I am not sure if this was ever brought up. The Mexico reviews do not list the areas in English. Finding Cancun or PV or any other area is confusing. I think it might be written in Spanish.


----------



## DeniseM (Nov 1, 2005)

bigfrank said:
			
		

> I am not sure if this was ever brought up. The Mexico reviews do not list the areas in English. Finding Cancun or PV or any other area is confusing. I think it might be written in Spanish.



April Fools!  No wait, it's Halloween!    

OK - inquiring minds want to know.  How do you list areas in Mexico, in ENGLISH?


----------



## bigfrank (Nov 1, 2005)

DeniseM said:
			
		

> April Fools!  No wait, it's Halloween!
> 
> OK - inquiring minds want to know.  How do you list areas in Mexico, in ENGLISH?

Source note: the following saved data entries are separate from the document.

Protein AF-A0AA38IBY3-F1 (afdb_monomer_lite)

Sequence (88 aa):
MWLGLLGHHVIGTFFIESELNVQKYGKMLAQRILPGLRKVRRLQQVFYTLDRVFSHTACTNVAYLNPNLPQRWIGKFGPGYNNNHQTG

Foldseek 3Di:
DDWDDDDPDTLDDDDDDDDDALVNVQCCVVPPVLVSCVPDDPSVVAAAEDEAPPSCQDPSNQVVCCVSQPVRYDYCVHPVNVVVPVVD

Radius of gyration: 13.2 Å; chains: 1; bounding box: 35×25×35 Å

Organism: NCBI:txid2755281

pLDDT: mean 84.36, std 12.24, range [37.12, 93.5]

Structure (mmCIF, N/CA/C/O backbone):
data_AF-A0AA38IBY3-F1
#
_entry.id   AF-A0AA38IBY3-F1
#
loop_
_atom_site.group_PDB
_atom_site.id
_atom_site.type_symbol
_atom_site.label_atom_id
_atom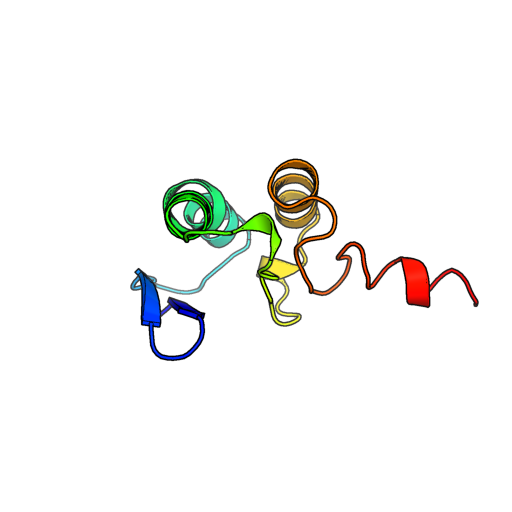_site.label_alt_id
_atom_site.label_comp_id
_atom_site.label_asym_id
_atom_site.label_entity_id
_atom_site.label_seq_id
_atom_site.pdbx_PDB_ins_code
_atom_site.Cartn_x
_atom_site.Cartn_y
_atom_site.Cartn_z
_atom_site.occupancy
_atom_site.B_iso_or_equiv
_atom_site.auth_seq_id
_atom_site.auth_comp_id
_atom_site.auth_asym_id
_atom_site.auth_atom_id
_atom_site.pdbx_PDB_model_num
ATOM 1 N N . MET A 1 1 ? 0.315 -14.155 -8.342 1.00 84.88 1 MET A N 1
ATOM 2 C CA . MET A 1 1 ? -1.091 -13.787 -8.056 1.00 84.88 1 MET A CA 1
ATOM 3 C C . MET A 1 1 ? -1.108 -12.866 -6.848 1.00 84.88 1 MET A C 1
ATOM 5 O O . MET A 1 1 ? -0.353 -13.119 -5.920 1.00 84.88 1 MET A O 1
ATOM 9 N N . TRP A 1 2 ? -1.925 -11.815 -6.869 1.00 90.12 2 TRP A N 1
ATOM 10 C CA . TRP A 1 2 ? -2.204 -10.963 -5.713 1.00 90.12 2 TRP A CA 1
ATOM 11 C C . TRP A 1 2 ? -3.620 -11.236 -5.205 1.00 90.12 2 TRP A C 1
ATOM 13 O O . TRP A 1 2 ? -4.541 -11.394 -6.010 1.00 90.12 2 TRP A O 1
ATOM 23 N N . LEU A 1 3 ? -3.789 -11.272 -3.886 1.00 90.25 3 LEU A N 1
ATOM 24 C CA . LEU A 1 3 ? -5.065 -11.508 -3.221 1.00 90.25 3 LEU A CA 1
ATOM 25 C C . LEU A 1 3 ? -5.185 -10.582 -2.005 1.00 90.25 3 LEU A C 1
ATOM 27 O O . LEU A 1 3 ? -4.303 -10.566 -1.150 1.00 90.25 3 LEU A O 1
ATOM 31 N N . GLY A 1 4 ? -6.287 -9.838 -1.926 1.00 90.62 4 GLY A N 1
ATOM 32 C CA . GLY A 1 4 ? -6.655 -9.025 -0.771 1.00 90.62 4 GLY A CA 1
ATOM 33 C C . GLY A 1 4 ? -7.746 -9.712 0.039 1.00 90.62 4 GLY A C 1
ATOM 34 O O . GLY A 1 4 ? -8.794 -10.054 -0.513 1.00 90.62 4 GLY A O 1
ATOM 35 N N . LEU A 1 5 ? -7.515 -9.881 1.340 1.00 90.56 5 LEU A N 1
ATOM 36 C CA . LEU A 1 5 ? -8.432 -10.545 2.267 1.00 90.56 5 LEU A CA 1
ATOM 37 C C . LEU A 1 5 ? -8.833 -9.614 3.414 1.00 90.56 5 LEU A C 1
ATOM 39 O O . LEU A 1 5 ? -8.020 -8.825 3.895 1.00 90.56 5 LEU A O 1
ATOM 43 N N . LEU A 1 6 ? -10.077 -9.747 3.871 1.00 89.56 6 LEU A N 1
ATOM 44 C CA . LEU A 1 6 ? -10.585 -9.131 5.097 1.00 89.56 6 LEU A CA 1
ATOM 45 C C . LEU A 1 6 ? -11.525 -10.099 5.811 1.00 89.56 6 LEU A C 1
ATOM 47 O O . LEU A 1 6 ? -12.623 -10.380 5.328 1.00 89.56 6 LEU A O 1
ATOM 51 N N . GLY A 1 7 ? -11.096 -10.604 6.968 1.00 87.00 7 GLY A N 1
ATOM 52 C CA . GLY A 1 7 ? -11.792 -11.701 7.640 1.00 87.00 7 GLY A CA 1
ATOM 53 C C . GLY A 1 7 ? -11.920 -12.898 6.693 1.00 87.00 7 GLY A C 1
ATOM 54 O O . GLY A 1 7 ? -10.918 -13.384 6.178 1.00 87.00 7 GLY A O 1
ATOM 55 N N . HIS A 1 8 ? -13.154 -13.319 6.412 1.00 87.38 8 HIS A N 1
ATOM 56 C CA . HIS A 1 8 ? -13.458 -14.408 5.472 1.00 87.38 8 HIS A CA 1
ATOM 57 C C . HIS A 1 8 ? -13.833 -13.924 4.060 1.00 87.38 8 HIS A C 1
ATOM 59 O O . HIS A 1 8 ? -14.328 -14.704 3.250 1.00 87.38 8 HIS A O 1
ATOM 65 N N . HIS A 1 9 ? -13.632 -12.639 3.754 1.00 85.00 9 HIS A N 1
ATOM 66 C CA . HIS A 1 9 ? -14.011 -12.049 2.473 1.00 85.00 9 HIS A CA 1
ATOM 67 C C . HIS A 1 9 ? -12.799 -11.750 1.595 1.00 85.00 9 HIS A C 1
ATOM 69 O O . HIS A 1 9 ? -11.797 -11.192 2.044 1.00 85.00 9 HIS A O 1
ATOM 75 N N . VAL A 1 10 ? -12.942 -12.050 0.306 1.00 88.06 10 VAL A N 1
ATOM 76 C CA . VAL A 1 10 ? -12.012 -11.620 -0.739 1.00 88.06 10 VAL A CA 1
ATOM 77 C C . VAL A 1 10 ? -12.388 -10.208 -1.186 1.00 88.06 10 VAL A C 1
ATOM 79 O O . VAL A 1 10 ? -13.501 -9.977 -1.651 1.00 88.06 10 VAL A O 1
ATOM 82 N N . ILE A 1 11 ? -11.456 -9.261 -1.060 1.00 83.56 11 ILE A N 1
ATOM 83 C CA . ILE A 1 11 ? -11.632 -7.869 -1.514 1.00 83.56 11 ILE A CA 1
ATOM 84 C C . ILE A 1 11 ? -11.161 -7.699 -2.965 1.00 83.56 11 ILE A C 1
ATOM 86 O O . ILE A 1 11 ? -11.652 -6.831 -3.688 1.00 83.56 11 ILE A O 1
ATOM 90 N N . GLY A 1 12 ? -10.228 -8.536 -3.423 1.00 82.88 12 GLY A N 1
ATOM 91 C CA . GLY A 1 12 ? -9.804 -8.536 -4.818 1.00 82.88 12 GLY A CA 1
ATOM 92 C C . GLY A 1 12 ? -8.751 -9.589 -5.128 1.00 82.88 12 GLY A C 1
ATOM 93 O O . GLY A 1 12 ? -7.918 -9.914 -4.285 1.00 82.88 12 GLY A O 1
ATOM 94 N N . THR A 1 13 ? -8.781 -10.084 -6.360 1.00 87.38 13 THR A N 1
ATOM 95 C CA . THR A 1 13 ? -7.802 -11.016 -6.928 1.00 87.38 13 THR A CA 1
ATOM 96 C C . THR A 1 13 ? -7.256 -10.445 -8.222 1.00 87.38 13 THR A C 1
ATOM 98 O O . THR A 1 13 ? -8.034 -10.078 -9.105 1.00 87.38 13 THR A O 1
ATOM 101 N N . PHE A 1 14 ? -5.932 -10.422 -8.366 1.00 85.25 14 PHE A N 1
ATOM 102 C CA . PHE A 1 14 ? -5.280 -10.011 -9.607 1.00 85.25 14 PHE A CA 1
ATOM 103 C C . PHE A 1 14 ? -4.232 -11.042 -10.006 1.00 85.25 14 PHE A C 1
ATOM 105 O O . PHE A 1 14 ? -3.292 -11.340 -9.260 1.00 85.25 14 PHE A O 1
ATOM 112 N N . PHE A 1 15 ? -4.387 -11.595 -11.202 1.00 87.75 15 PHE A N 1
ATOM 113 C CA . PHE A 1 15 ? -3.340 -12.395 -11.812 1.00 87.75 15 PHE A CA 1
ATOM 114 C C . PHE A 1 15 ? -2.271 -11.445 -12.336 1.00 87.75 15 PHE A C 1
ATOM 116 O O . PHE A 1 15 ? -2.562 -10.480 -13.037 1.00 87.75 15 PHE A O 1
ATOM 123 N N . ILE A 1 16 ? -1.037 -11.679 -11.901 1.00 85.88 16 ILE A N 1
ATOM 124 C CA . ILE A 1 16 ? 0.108 -10.875 -12.302 1.00 85.88 16 ILE A CA 1
ATOM 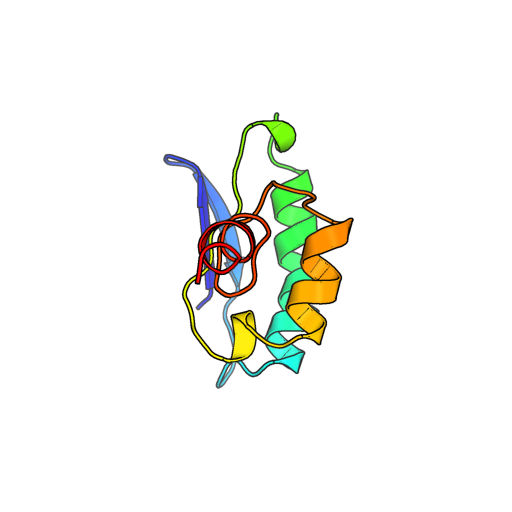125 C C . ILE A 1 16 ? 0.807 -11.688 -13.378 1.00 85.88 16 ILE A C 1
ATOM 127 O O . ILE A 1 16 ? 1.331 -12.764 -13.092 1.00 85.88 16 ILE A O 1
ATOM 131 N N . GLU A 1 17 ? 0.771 -11.189 -14.605 1.00 82.69 17 GLU A N 1
ATOM 132 C CA . GLU A 1 17 ? 1.561 -11.735 -15.698 1.00 82.69 17 GLU A CA 1
ATOM 133 C C . GLU A 1 17 ? 3.002 -11.256 -15.505 1.00 82.69 17 GLU A C 1
ATOM 135 O O . GLU A 1 17 ? 3.255 -10.046 -15.508 1.00 82.69 17 GLU A O 1
ATOM 140 N N . SER A 1 18 ? 3.942 -12.193 -15.324 1.00 83.31 18 SER A N 1
ATOM 141 C CA . SER A 1 18 ? 5.372 -11.974 -15.011 1.00 83.31 18 SER A CA 1
ATOM 142 C C . SER A 1 18 ? 5.668 -11.334 -13.638 1.00 83.31 18 SER A C 1
ATOM 144 O O . SER A 1 18 ? 4.784 -11.162 -12.803 1.00 83.31 18 SER A O 1
ATOM 146 N N . GLU A 1 19 ? 6.939 -11.023 -13.367 1.00 86.88 19 GLU A N 1
ATOM 147 C CA . GLU A 1 19 ? 7.387 -10.502 -12.072 1.00 86.88 19 GLU A CA 1
ATOM 148 C C . GLU A 1 19 ? 6.785 -9.122 -11.741 1.00 86.88 19 GLU A C 1
ATOM 150 O O . GLU A 1 19 ? 6.645 -8.239 -12.604 1.00 86.88 19 GLU A O 1
ATOM 155 N N . LEU A 1 20 ? 6.439 -8.940 -10.463 1.00 88.06 20 LEU A N 1
ATOM 156 C CA . LEU A 1 20 ? 5.848 -7.724 -9.917 1.00 88.06 20 LEU A CA 1
ATOM 157 C C . LEU A 1 20 ? 6.932 -6.717 -9.509 1.00 88.06 20 LEU A C 1
ATOM 159 O O . LEU A 1 20 ? 7.430 -6.731 -8.385 1.00 88.06 20 LEU A O 1
ATOM 163 N N . ASN A 1 21 ? 7.254 -5.796 -10.412 1.00 91.12 21 ASN A N 1
ATOM 164 C CA . ASN A 1 21 ? 8.149 -4.678 -10.116 1.00 91.12 21 ASN A CA 1
ATOM 165 C C . ASN A 1 21 ? 7.411 -3.472 -9.499 1.00 91.12 21 ASN A C 1
ATOM 167 O O . ASN A 1 21 ? 6.181 -3.442 -9.398 1.00 91.12 21 ASN A O 1
ATOM 171 N N . VAL A 1 22 ? 8.182 -2.451 -9.109 1.00 90.94 22 VAL A N 1
ATOM 172 C CA . VAL A 1 22 ? 7.691 -1.207 -8.490 1.00 90.94 22 VAL A CA 1
ATOM 173 C C . VAL A 1 22 ? 6.595 -0.540 -9.325 1.00 90.94 22 VAL A C 1
ATOM 175 O O . VAL A 1 22 ? 5.563 -0.153 -8.777 1.00 90.94 22 VAL A O 1
ATOM 178 N N . GLN A 1 23 ? 6.794 -0.417 -10.641 1.00 92.25 23 GLN A N 1
ATOM 179 C CA . GLN A 1 23 ? 5.866 0.277 -11.536 1.00 92.25 23 GLN A CA 1
ATOM 180 C C . GLN A 1 23 ? 4.559 -0.503 -11.712 1.00 92.25 23 GLN A C 1
ATOM 182 O O . GLN A 1 23 ? 3.476 0.083 -11.670 1.00 92.25 23 GLN A O 1
ATOM 187 N N . LYS A 1 24 ? 4.646 -1.827 -11.893 1.00 91.56 24 LYS A N 1
ATOM 188 C CA . LYS A 1 24 ? 3.474 -2.707 -11.996 1.00 91.56 24 LYS A CA 1
ATOM 189 C C . LYS A 1 24 ? 2.681 -2.709 -10.696 1.00 91.56 24 LYS A C 1
ATOM 191 O O . LYS A 1 24 ? 1.458 -2.593 -10.742 1.00 91.56 24 LYS A O 1
ATOM 196 N N . TYR A 1 25 ? 3.365 -2.765 -9.553 1.00 92.50 25 TYR A N 1
ATOM 197 C CA . TYR A 1 25 ? 2.704 -2.659 -8.259 1.00 92.50 25 TYR A CA 1
ATOM 198 C C . TYR A 1 25 ? 2.023 -1.300 -8.082 1.00 92.50 25 TYR A C 1
ATOM 200 O O . TYR A 1 25 ? 0.853 -1.270 -7.725 1.00 92.50 25 TYR A O 1
ATOM 208 N N . GLY A 1 26 ? 2.683 -0.187 -8.419 1.00 93.38 26 GLY A N 1
ATOM 209 C CA . GLY A 1 26 ? 2.073 1.146 -8.344 1.00 93.38 26 GLY A CA 1
ATOM 210 C C . GLY A 1 26 ? 0.816 1.281 -9.214 1.00 93.38 26 GLY A C 1
ATOM 211 O O . GLY A 1 26 ? -0.214 1.776 -8.753 1.00 93.38 26 GLY A O 1
ATOM 212 N N . LYS A 1 27 ? 0.849 0.754 -10.448 1.00 92.94 27 LYS A N 1
ATOM 213 C CA . LYS A 1 27 ? -0.337 0.689 -11.321 1.00 92.94 27 LYS A CA 1
ATOM 214 C C . LYS A 1 27 ? -1.451 -0.152 -10.700 1.00 92.94 27 LYS A C 1
ATOM 216 O O . LYS A 1 27 ? -2.595 0.297 -10.653 1.00 92.94 27 LYS A O 1
ATOM 221 N N . MET A 1 28 ? -1.126 -1.340 -10.190 1.00 91.94 28 MET A N 1
ATOM 222 C CA . MET A 1 28 ? -2.091 -2.215 -9.518 1.00 91.94 28 MET A CA 1
ATOM 223 C C . MET A 1 28 ? -2.683 -1.545 -8.270 1.00 91.94 28 MET A C 1
ATOM 225 O O . MET A 1 28 ? -3.892 -1.603 -8.049 1.00 91.94 28 MET A O 1
ATOM 229 N N . LEU A 1 29 ? -1.864 -0.842 -7.491 1.00 92.44 29 LEU A N 1
ATOM 230 C CA . LEU A 1 29 ? -2.287 -0.128 -6.297 1.00 92.44 29 LEU A CA 1
ATOM 231 C C . LEU A 1 29 ? -3.329 0.952 -6.622 1.00 92.44 29 LEU A C 1
ATOM 233 O O . LEU A 1 29 ? -4.392 0.988 -5.999 1.00 92.44 29 LEU A O 1
ATOM 237 N N . ALA A 1 30 ? -3.055 1.776 -7.635 1.00 93.50 30 ALA A N 1
ATOM 238 C CA . ALA A 1 30 ? -3.932 2.864 -8.064 1.00 93.50 30 ALA A CA 1
ATOM 239 C C . ALA A 1 30 ? -5.211 2.378 -8.760 1.00 93.50 30 ALA A C 1
ATOM 241 O O . ALA A 1 30 ? -6.305 2.865 -8.482 1.00 93.50 30 ALA A O 1
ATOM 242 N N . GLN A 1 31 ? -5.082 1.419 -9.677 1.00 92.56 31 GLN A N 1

OK You got me I should have said, List the area at the top of each header to say Cancun resorts or PV resorts. Makes sense?


----------



## DeniseM (Nov 1, 2005)

bigfrank said:
			
		

> OK You got me I should have said, List the area at the top of each header to say Cancun resorts or PV resorts. Makes sense?



Cancun and PV are only two cities in all of Mexico, so everything can't be listed under one or the other.  Currently, they are listed by state.  I guess they could break down the states, by city.


----------



## bigfrank (Nov 5, 2005)

Is anyone looking into this?


----------



## Keitht (Nov 5, 2005)

When the new home page for the Reviews area is launched there will be 14 areas specified for Mexico.
Please show a little patience during the transition stage.


----------



## bigfrank (Nov 5, 2005)

Keitht said:
			
		

> When the new home page for the Reviews area is launched there will be 14 areas specified for Mexico.
> Please show a little patience during the transition stage.



Thanks Keith, I just wanted to make help make it simpler to read and find what your looking for.


----------